AVANCES EN EL DESARROLLO DE UN MÉTODO PARA LA PRODUCCIÓN DE UN INSUMO CLAVE EN LA INDUSTRIA
BIOTECNOLÓGICA
C. Toulomdjian1, M. Catone2, E. Elhalem1, M. Córdoba1, L. Pozo3, V. Cesa4, M.J. Comin1, M. Blasco2, L. Gandolfi Donadío1 Programa de Fortalecimiento de la Cadena de Valor de la Industria Farmacéutica y Farmoquímica
(1) INTI Química, (2) INTI Biotecnología, (3) INTI-Gerencia de Desarrollo, (4) INTI-Economía Industrial gandolfi@inti.gob.ar
Introducción
La expresión de proteínas específicas mediante el uso de microorganismos modificados genéticamente es el pilar fundamental de la biotecnología moderna, caracterizada por conjunción de la biología molecular con la microbiología. La bacteria Escherichia coli, es el microorganismo más utilizado en la producción de proteínas recombinantes en bacterias. Entre las herramientas disponibles en este microorganismo, se destaca el promotor del operón Lac, un sistema de control de la expresión de proteínas que es regulado por la presencia de lactosa y el estado metabólico de las células. Éste promotor, activa la expresión de las proteínas codificadas río-abajo en presencia de lactosa o compuestos capaces de mimetizar el rol de la lactosa, como por ejemplo análogos de la alolactosa (galactosa-β-(1,6)glucosa), responsable de la activación del promotor Lac. En particular resultan de utilidad en esta activación los análogos que son capaces de inducir la expresión sin ser metabolizados por las galactosidasas celulares lo que les permite actuar en forma sostenida. Entre los análogos, el isopropil-β-Dtiogalactopiranósido (IPTG, 1) es el más difundido en la industrial biotecnológica y en I+D. El mercado local para este producto se estima de 30 a 60 kg por año, mientras que el precio medio de mercado en volúmenes industriales es de alrededor de 12000 US$/kg. En Argentina este insumo no es producido localmente y todo el abastecimiento se da a través de las importaciones.

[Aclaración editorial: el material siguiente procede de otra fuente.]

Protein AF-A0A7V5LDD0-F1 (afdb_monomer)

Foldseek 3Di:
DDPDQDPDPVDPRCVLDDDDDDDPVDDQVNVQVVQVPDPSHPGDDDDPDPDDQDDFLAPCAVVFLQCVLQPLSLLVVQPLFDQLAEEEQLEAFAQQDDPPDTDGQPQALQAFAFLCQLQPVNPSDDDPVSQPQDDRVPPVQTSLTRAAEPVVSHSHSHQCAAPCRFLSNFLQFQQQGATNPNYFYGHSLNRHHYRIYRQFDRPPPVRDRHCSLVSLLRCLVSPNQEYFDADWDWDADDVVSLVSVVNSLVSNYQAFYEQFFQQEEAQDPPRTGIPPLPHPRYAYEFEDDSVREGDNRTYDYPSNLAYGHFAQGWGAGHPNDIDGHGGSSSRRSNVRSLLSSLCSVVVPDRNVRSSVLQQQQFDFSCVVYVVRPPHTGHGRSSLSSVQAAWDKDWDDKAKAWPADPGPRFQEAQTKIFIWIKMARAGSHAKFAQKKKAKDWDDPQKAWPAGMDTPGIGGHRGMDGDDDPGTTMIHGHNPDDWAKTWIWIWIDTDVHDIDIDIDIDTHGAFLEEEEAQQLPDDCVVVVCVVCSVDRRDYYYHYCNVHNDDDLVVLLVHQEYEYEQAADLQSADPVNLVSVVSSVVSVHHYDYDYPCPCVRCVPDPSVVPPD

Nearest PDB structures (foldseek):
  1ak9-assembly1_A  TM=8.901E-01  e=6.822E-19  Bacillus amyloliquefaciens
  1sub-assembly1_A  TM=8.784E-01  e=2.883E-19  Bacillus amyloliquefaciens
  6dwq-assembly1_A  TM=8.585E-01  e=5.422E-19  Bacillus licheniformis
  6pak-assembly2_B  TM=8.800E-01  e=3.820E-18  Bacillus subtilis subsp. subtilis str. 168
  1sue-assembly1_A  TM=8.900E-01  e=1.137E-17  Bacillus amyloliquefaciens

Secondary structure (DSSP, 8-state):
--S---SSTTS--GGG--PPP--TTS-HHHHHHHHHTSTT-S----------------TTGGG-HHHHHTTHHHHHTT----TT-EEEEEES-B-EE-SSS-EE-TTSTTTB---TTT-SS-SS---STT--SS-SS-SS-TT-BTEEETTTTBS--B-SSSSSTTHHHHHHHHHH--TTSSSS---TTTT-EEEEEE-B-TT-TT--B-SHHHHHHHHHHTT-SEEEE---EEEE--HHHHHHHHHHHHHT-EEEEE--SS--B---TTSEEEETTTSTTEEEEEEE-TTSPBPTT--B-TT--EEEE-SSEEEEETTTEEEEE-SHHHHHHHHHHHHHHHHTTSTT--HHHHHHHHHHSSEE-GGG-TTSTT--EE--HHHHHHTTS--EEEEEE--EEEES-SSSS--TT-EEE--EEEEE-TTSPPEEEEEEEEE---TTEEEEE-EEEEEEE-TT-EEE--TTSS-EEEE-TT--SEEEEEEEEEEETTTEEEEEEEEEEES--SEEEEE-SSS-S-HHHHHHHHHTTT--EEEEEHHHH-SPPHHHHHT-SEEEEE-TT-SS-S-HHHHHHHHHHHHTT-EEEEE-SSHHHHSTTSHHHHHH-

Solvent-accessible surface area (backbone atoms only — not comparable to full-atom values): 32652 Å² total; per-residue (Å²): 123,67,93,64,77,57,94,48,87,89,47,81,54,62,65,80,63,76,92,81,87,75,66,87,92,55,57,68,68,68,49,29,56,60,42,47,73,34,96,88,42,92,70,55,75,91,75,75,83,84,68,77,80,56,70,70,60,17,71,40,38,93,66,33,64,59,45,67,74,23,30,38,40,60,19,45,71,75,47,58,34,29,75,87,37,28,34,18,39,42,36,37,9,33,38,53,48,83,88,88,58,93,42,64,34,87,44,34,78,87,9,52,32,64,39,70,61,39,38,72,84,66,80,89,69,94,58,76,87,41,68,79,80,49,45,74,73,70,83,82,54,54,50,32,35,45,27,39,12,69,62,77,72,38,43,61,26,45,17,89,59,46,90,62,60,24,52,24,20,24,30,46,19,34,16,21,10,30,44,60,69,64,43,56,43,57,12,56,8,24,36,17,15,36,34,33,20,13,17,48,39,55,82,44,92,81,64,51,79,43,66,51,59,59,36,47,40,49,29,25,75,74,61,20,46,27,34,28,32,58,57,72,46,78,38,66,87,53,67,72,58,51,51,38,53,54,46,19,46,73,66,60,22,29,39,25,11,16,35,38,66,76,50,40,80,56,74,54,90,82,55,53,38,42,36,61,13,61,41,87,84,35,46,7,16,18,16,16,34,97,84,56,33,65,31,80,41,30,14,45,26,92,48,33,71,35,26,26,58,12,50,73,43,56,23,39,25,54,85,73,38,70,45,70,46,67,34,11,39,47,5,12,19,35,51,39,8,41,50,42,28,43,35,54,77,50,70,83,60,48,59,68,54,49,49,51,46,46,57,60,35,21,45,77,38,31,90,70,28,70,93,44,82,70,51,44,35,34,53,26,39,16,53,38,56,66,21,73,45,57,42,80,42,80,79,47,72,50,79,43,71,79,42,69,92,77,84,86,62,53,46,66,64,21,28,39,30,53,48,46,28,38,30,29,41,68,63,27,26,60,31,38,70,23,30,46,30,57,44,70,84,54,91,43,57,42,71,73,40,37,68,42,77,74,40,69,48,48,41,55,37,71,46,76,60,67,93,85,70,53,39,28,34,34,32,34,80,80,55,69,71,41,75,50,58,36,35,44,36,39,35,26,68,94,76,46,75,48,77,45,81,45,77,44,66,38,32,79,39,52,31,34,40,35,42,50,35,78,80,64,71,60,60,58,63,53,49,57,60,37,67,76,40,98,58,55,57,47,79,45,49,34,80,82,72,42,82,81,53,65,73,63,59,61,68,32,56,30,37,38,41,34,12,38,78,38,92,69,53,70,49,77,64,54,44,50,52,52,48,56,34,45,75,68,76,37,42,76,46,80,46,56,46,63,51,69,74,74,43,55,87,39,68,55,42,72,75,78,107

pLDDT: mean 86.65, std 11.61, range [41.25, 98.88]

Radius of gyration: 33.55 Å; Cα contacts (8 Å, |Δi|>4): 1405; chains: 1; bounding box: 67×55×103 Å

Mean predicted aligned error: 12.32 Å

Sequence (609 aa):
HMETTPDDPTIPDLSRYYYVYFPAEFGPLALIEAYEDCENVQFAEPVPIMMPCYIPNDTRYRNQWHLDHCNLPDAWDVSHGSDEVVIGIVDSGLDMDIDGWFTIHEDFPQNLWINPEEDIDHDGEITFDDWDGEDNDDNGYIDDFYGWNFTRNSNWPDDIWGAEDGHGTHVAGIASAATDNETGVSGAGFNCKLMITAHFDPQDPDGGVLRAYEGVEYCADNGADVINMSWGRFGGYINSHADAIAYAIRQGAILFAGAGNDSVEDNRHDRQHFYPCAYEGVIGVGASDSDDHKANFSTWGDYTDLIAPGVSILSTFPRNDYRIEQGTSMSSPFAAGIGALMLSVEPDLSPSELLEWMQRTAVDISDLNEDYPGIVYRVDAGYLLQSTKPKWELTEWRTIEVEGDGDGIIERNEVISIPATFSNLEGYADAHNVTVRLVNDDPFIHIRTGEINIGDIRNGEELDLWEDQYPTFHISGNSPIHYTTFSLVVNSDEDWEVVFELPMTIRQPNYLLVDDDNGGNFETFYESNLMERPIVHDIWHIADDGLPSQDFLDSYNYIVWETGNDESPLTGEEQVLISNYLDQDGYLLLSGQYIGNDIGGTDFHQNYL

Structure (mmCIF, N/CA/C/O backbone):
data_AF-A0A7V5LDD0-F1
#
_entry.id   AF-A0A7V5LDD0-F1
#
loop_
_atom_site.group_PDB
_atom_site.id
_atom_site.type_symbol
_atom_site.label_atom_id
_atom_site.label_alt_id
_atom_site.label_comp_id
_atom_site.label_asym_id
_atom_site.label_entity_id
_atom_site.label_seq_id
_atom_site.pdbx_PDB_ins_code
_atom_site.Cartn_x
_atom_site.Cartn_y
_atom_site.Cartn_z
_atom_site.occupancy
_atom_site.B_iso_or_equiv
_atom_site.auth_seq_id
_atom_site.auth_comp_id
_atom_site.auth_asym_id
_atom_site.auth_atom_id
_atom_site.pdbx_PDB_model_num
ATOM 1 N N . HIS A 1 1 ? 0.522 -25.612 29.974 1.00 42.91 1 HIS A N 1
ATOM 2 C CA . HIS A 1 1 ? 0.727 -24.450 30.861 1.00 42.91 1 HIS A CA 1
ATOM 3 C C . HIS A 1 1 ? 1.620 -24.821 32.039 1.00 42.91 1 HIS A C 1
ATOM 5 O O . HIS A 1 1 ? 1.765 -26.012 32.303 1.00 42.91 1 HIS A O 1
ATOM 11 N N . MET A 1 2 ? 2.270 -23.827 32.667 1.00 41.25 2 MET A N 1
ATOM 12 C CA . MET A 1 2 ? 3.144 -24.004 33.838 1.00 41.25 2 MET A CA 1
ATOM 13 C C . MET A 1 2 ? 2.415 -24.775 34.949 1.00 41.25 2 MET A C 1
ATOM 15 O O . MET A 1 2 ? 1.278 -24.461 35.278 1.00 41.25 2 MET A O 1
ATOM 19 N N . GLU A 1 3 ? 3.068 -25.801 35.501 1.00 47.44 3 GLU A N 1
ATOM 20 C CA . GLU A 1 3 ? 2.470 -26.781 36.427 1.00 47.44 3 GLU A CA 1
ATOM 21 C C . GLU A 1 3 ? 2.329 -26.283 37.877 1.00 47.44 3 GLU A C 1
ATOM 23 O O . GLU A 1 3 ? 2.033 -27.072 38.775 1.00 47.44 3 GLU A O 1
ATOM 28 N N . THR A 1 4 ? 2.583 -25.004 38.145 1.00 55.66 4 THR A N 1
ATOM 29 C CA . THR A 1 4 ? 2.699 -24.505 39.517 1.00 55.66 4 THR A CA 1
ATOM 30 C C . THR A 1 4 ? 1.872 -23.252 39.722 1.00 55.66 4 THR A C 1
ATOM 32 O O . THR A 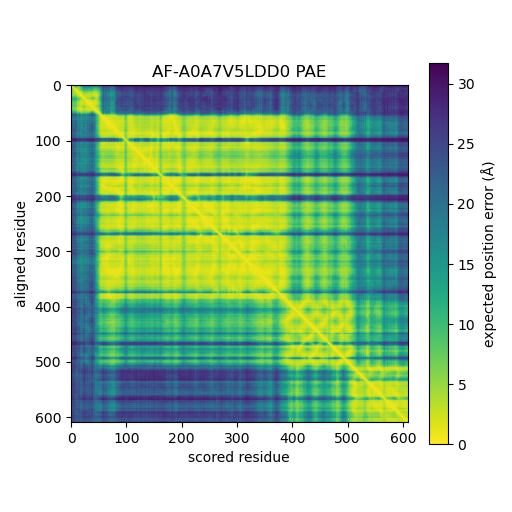1 4 ? 2.201 -22.199 39.179 1.00 55.66 4 THR A O 1
ATOM 35 N N . THR A 1 5 ? 0.846 -23.386 40.559 1.00 62.09 5 THR A N 1
ATOM 36 C CA . THR A 1 5 ? 0.141 -22.284 41.215 1.00 62.09 5 THR A CA 1
ATOM 37 C C . THR A 1 5 ? 1.171 -21.383 41.912 1.00 62.09 5 THR A C 1
ATOM 39 O O . THR A 1 5 ? 1.985 -21.907 42.683 1.00 62.09 5 THR A O 1
ATOM 42 N N . PRO A 1 6 ? 1.195 -20.068 41.646 1.00 61.16 6 PRO A N 1
ATOM 43 C CA . PRO A 1 6 ? 2.070 -19.143 42.358 1.00 61.16 6 PRO A CA 1
ATOM 44 C C . PRO A 1 6 ? 1.753 -19.134 43.863 1.00 61.16 6 PRO A C 1
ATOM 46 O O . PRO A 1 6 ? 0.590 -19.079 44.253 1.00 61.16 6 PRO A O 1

Figura 1: Retrosíntesis de IPTG. D-Gal= D-galactosa
El IPTG se obtiene por síntesis química a partir de D-galactosa (Schmidt et al, 1983; Thiem et al, 1993) (D-Gal, Fig. 1). La síntesis química de
hidratos de carbono es una herramienta poderosa que permite obtener oligosacáridos puros. El desafío consiste en primer lugar, en obtener los monómeros de construcción con los hidroxilos protegidos regioselectivamente. Posteriormente, a través de un método de glicosidación conveniente se construyen los enlaces glicosídico estéreo(α o β)- y regioselectivamente de manera de ir ensamblando el oligosacárido (Boons, G J, 2002).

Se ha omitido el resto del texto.